The Mai Tai is The Perfect Mirror Cocktail
The Mai Tai enjoys a special place in the history of cocktails in that it has just enough history that it almost can be itemized and specified to a point in time. Yet, none of those original ingredients can be currently obtained, and the actual cocktail that gained world wide fame only loosely resembles what we know of the origins of the Mai Tai.
Thus the Mai Tai is a holy grail that can not be recreated. It's only 4 ingredients, yet each one of them can become a quest to recreate something that does not exist in the modern world. This is the magic of the Mai Tai. It becomes a mirror of the person recreating the drink; what do they think matters? Most efforts have focused on recreating the unavailable 17 year old Wrey & Nephew Jamaican rum, but what orange liquor was used in the "original" Mai Tai? Or for that matter, what lime variety was used for the juice? What exactly was the "rock candy" syrup? I won't even attempt to plumb the depths of what "orgeat" was in the 40's.

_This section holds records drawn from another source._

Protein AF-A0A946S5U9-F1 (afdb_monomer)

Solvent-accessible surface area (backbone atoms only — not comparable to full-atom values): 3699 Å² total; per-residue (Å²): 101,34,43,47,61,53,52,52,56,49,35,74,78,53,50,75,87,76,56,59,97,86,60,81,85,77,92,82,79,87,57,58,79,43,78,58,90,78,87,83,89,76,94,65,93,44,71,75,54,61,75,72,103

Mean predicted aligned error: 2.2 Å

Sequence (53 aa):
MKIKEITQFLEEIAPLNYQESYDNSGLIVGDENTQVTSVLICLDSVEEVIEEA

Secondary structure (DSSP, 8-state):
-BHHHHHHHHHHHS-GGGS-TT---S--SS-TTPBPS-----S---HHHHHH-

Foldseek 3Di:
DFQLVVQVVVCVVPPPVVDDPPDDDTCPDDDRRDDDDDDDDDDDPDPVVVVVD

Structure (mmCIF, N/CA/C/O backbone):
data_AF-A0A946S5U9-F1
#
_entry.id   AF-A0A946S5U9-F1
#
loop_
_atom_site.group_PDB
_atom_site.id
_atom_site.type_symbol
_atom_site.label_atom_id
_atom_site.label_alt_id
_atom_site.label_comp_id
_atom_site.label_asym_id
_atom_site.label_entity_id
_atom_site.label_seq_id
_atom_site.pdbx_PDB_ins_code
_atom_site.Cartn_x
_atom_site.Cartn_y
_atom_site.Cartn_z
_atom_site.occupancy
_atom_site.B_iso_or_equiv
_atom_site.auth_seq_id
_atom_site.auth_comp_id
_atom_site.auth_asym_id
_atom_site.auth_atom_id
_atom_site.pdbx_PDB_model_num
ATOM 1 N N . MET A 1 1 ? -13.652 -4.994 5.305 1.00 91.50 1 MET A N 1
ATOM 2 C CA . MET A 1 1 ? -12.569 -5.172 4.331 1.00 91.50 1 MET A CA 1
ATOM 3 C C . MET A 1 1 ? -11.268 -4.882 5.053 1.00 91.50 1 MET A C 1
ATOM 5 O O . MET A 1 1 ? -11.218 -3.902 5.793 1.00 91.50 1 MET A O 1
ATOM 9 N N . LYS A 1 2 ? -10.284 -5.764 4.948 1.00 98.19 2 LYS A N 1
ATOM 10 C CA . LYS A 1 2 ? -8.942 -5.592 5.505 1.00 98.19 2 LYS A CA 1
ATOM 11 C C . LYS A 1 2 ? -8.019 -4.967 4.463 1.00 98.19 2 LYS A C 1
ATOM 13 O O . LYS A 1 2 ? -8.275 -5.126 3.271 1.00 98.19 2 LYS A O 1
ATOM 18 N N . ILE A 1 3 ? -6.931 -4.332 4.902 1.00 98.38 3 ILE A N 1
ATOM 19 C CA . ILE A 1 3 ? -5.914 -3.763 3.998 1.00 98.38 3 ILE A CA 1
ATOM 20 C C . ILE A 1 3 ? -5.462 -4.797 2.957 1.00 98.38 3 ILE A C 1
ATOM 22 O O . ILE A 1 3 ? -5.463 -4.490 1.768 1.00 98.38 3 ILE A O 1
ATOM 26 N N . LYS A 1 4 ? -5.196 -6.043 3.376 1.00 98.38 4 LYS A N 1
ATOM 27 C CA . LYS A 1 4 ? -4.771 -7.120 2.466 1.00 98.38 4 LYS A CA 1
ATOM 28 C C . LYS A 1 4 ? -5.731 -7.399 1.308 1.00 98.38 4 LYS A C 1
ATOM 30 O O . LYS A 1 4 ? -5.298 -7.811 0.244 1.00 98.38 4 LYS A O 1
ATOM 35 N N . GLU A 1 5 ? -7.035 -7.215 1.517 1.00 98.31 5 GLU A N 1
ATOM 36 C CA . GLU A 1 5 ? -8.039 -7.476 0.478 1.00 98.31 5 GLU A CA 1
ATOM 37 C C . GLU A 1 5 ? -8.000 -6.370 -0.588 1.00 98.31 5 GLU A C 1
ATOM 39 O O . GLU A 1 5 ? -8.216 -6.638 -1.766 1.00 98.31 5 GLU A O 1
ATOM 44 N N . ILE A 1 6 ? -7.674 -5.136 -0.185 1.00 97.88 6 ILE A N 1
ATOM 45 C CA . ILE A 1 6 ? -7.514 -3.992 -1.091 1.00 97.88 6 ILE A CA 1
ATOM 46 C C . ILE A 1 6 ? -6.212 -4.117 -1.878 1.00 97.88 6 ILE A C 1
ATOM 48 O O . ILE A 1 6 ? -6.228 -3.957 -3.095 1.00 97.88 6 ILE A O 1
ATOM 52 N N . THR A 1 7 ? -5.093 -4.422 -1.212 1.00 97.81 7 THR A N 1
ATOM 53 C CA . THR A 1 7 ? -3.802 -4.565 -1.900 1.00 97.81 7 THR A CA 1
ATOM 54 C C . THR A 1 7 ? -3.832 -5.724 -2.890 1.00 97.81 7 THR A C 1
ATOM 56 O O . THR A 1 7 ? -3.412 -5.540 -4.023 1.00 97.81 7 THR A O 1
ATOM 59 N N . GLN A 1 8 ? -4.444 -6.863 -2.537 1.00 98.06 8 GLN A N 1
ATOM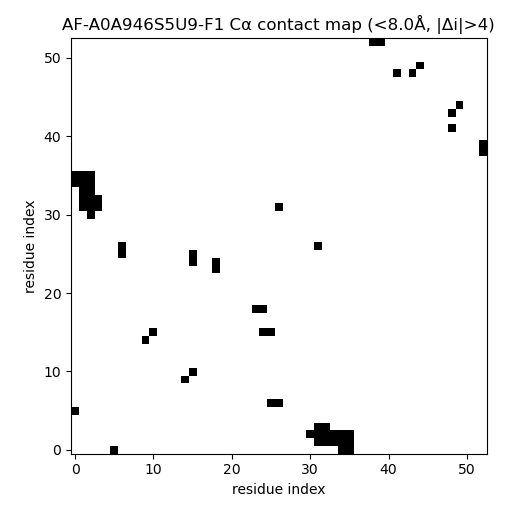 60 C CA . GLN A 1 8 ? -4.642 -7.976 -3.475 1.00 98.06 8 GLN A CA 1
ATOM 61 C C . GLN A 1 8 ? -5.413 -7.554 -4.730 1.00 98.06 8 GLN A C 1
ATOM 63 O O . GLN A 1 8 ? -4.976 -7.847 -5.837 1.00 98.06 8 GLN A O 1
ATOM 68 N N . PHE A 1 9 ? -6.518 -6.821 -4.574 1.00 97.94 9 PHE A N 1
ATOM 69 C CA . PHE A 1 9 ? -7.280 -6.317 -5.717 1.00 97.94 9 PHE A CA 1
ATOM 70 C C . PHE A 1 9 ? -6.463 -5.353 -6.596 1.00 97.94 9 PHE A C 1
ATOM 72 O O . PHE A 1 9 ? -6.524 -5.430 -7.822 1.00 97.94 9 PHE A O 1
ATOM 79 N N . LEU A 1 10 ? -5.678 -4.454 -5.992 1.00 97.69 10 LEU A N 1
ATOM 80 C CA . LEU A 1 10 ? -4.804 -3.548 -6.746 1.00 97.69 10 LEU A CA 1
ATOM 81 C C . LEU A 1 10 ? -3.717 -4.317 -7.508 1.00 97.69 10 LEU A C 1
ATOM 83 O O . LEU A 1 10 ? -3.450 -4.003 -8.666 1.00 97.69 10 LEU A O 1
ATOM 87 N N . GLU A 1 11 ? -3.135 -5.344 -6.895 1.00 97.88 11 GLU A N 1
ATOM 88 C CA . GLU A 1 11 ? -2.084 -6.178 -7.486 1.00 97.88 11 GLU A CA 1
ATOM 89 C C . GLU A 1 11 ? -2.599 -7.102 -8.605 1.00 97.88 11 GLU A C 1
ATOM 91 O O . GLU A 1 11 ? -1.832 -7.461 -9.498 1.00 97.88 11 GLU A O 1
ATOM 96 N N . GLU A 1 12 ? -3.893 -7.446 -8.624 1.00 98.00 12 GLU A N 1
ATOM 97 C CA . GLU A 1 12 ? -4.530 -8.119 -9.771 1.00 98.00 12 GLU A CA 1
ATOM 98 C C . GLU A 1 12 ? -4.565 -7.221 -11.020 1.00 98.00 12 GLU A C 1
ATOM 100 O O . GLU A 1 12 ? -4.458 -7.712 -12.146 1.00 98.00 12 GLU A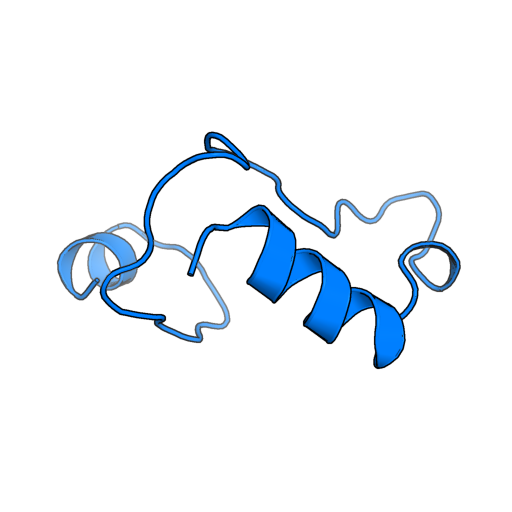 O 1
ATOM 105 N N . ILE A 1 13 ? -4.705 -5.906 -10.828 1.00 98.12 13 ILE A N 1
ATOM 106 C CA . ILE A 1 13 ? -4.743 -4.910 -11.909 1.00 98.12 13 ILE A CA 1
ATOM 107 C C . ILE A 1 13 ? -3.322 -4.474 -12.292 1.00 98.12 13 ILE A C 1
ATOM 109 O O . ILE A 1 13 ? -3.017 -4.312 -13.475 1.00 98.12 13 ILE A O 1
ATOM 113 N N . ALA A 1 14 ? -2.459 -4.284 -11.293 1.00 97.00 14 ALA A N 1
ATOM 114 C CA . ALA A 1 14 ? -1.084 -3.823 -11.427 1.00 97.00 14 ALA A CA 1
ATOM 115 C C . ALA A 1 14 ? -0.129 -4.713 -10.603 1.00 97.00 14 ALA A C 1
ATOM 117 O O . ALA A 1 14 ? 0.224 -4.368 -9.473 1.00 97.00 14 ALA A O 1
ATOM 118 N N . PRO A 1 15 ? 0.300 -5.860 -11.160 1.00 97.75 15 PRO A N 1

This creates a perfect mirror for allowing the mixologist to express their vision of what a Mai Tia is within a limited framework. Much like the limited poetic frameworks of haiku or sonnets, restrictions focus creativity. 400 years after Basho, people are still attempting to recreate his simple formula in completely different languages to describe the natural world. And just like the Mai Tai, we can never completely know the subtleness of 16th Century Japanese. I fully expect that in 400 years, mixologists will be attempting to recreate the Mai Tai in whatever ingredients exist. It might be better, it might be worse, it will likely taste nothing like whatever was served in Oakland in the 40's.
To be honest, I suspect many of the current recreations of the Mai Tai are much better than whatever you think of as the original, but there is no way to know. This is the beauty and wonder of the Mai Tai. It is a mirror in which you express yourself in a common language.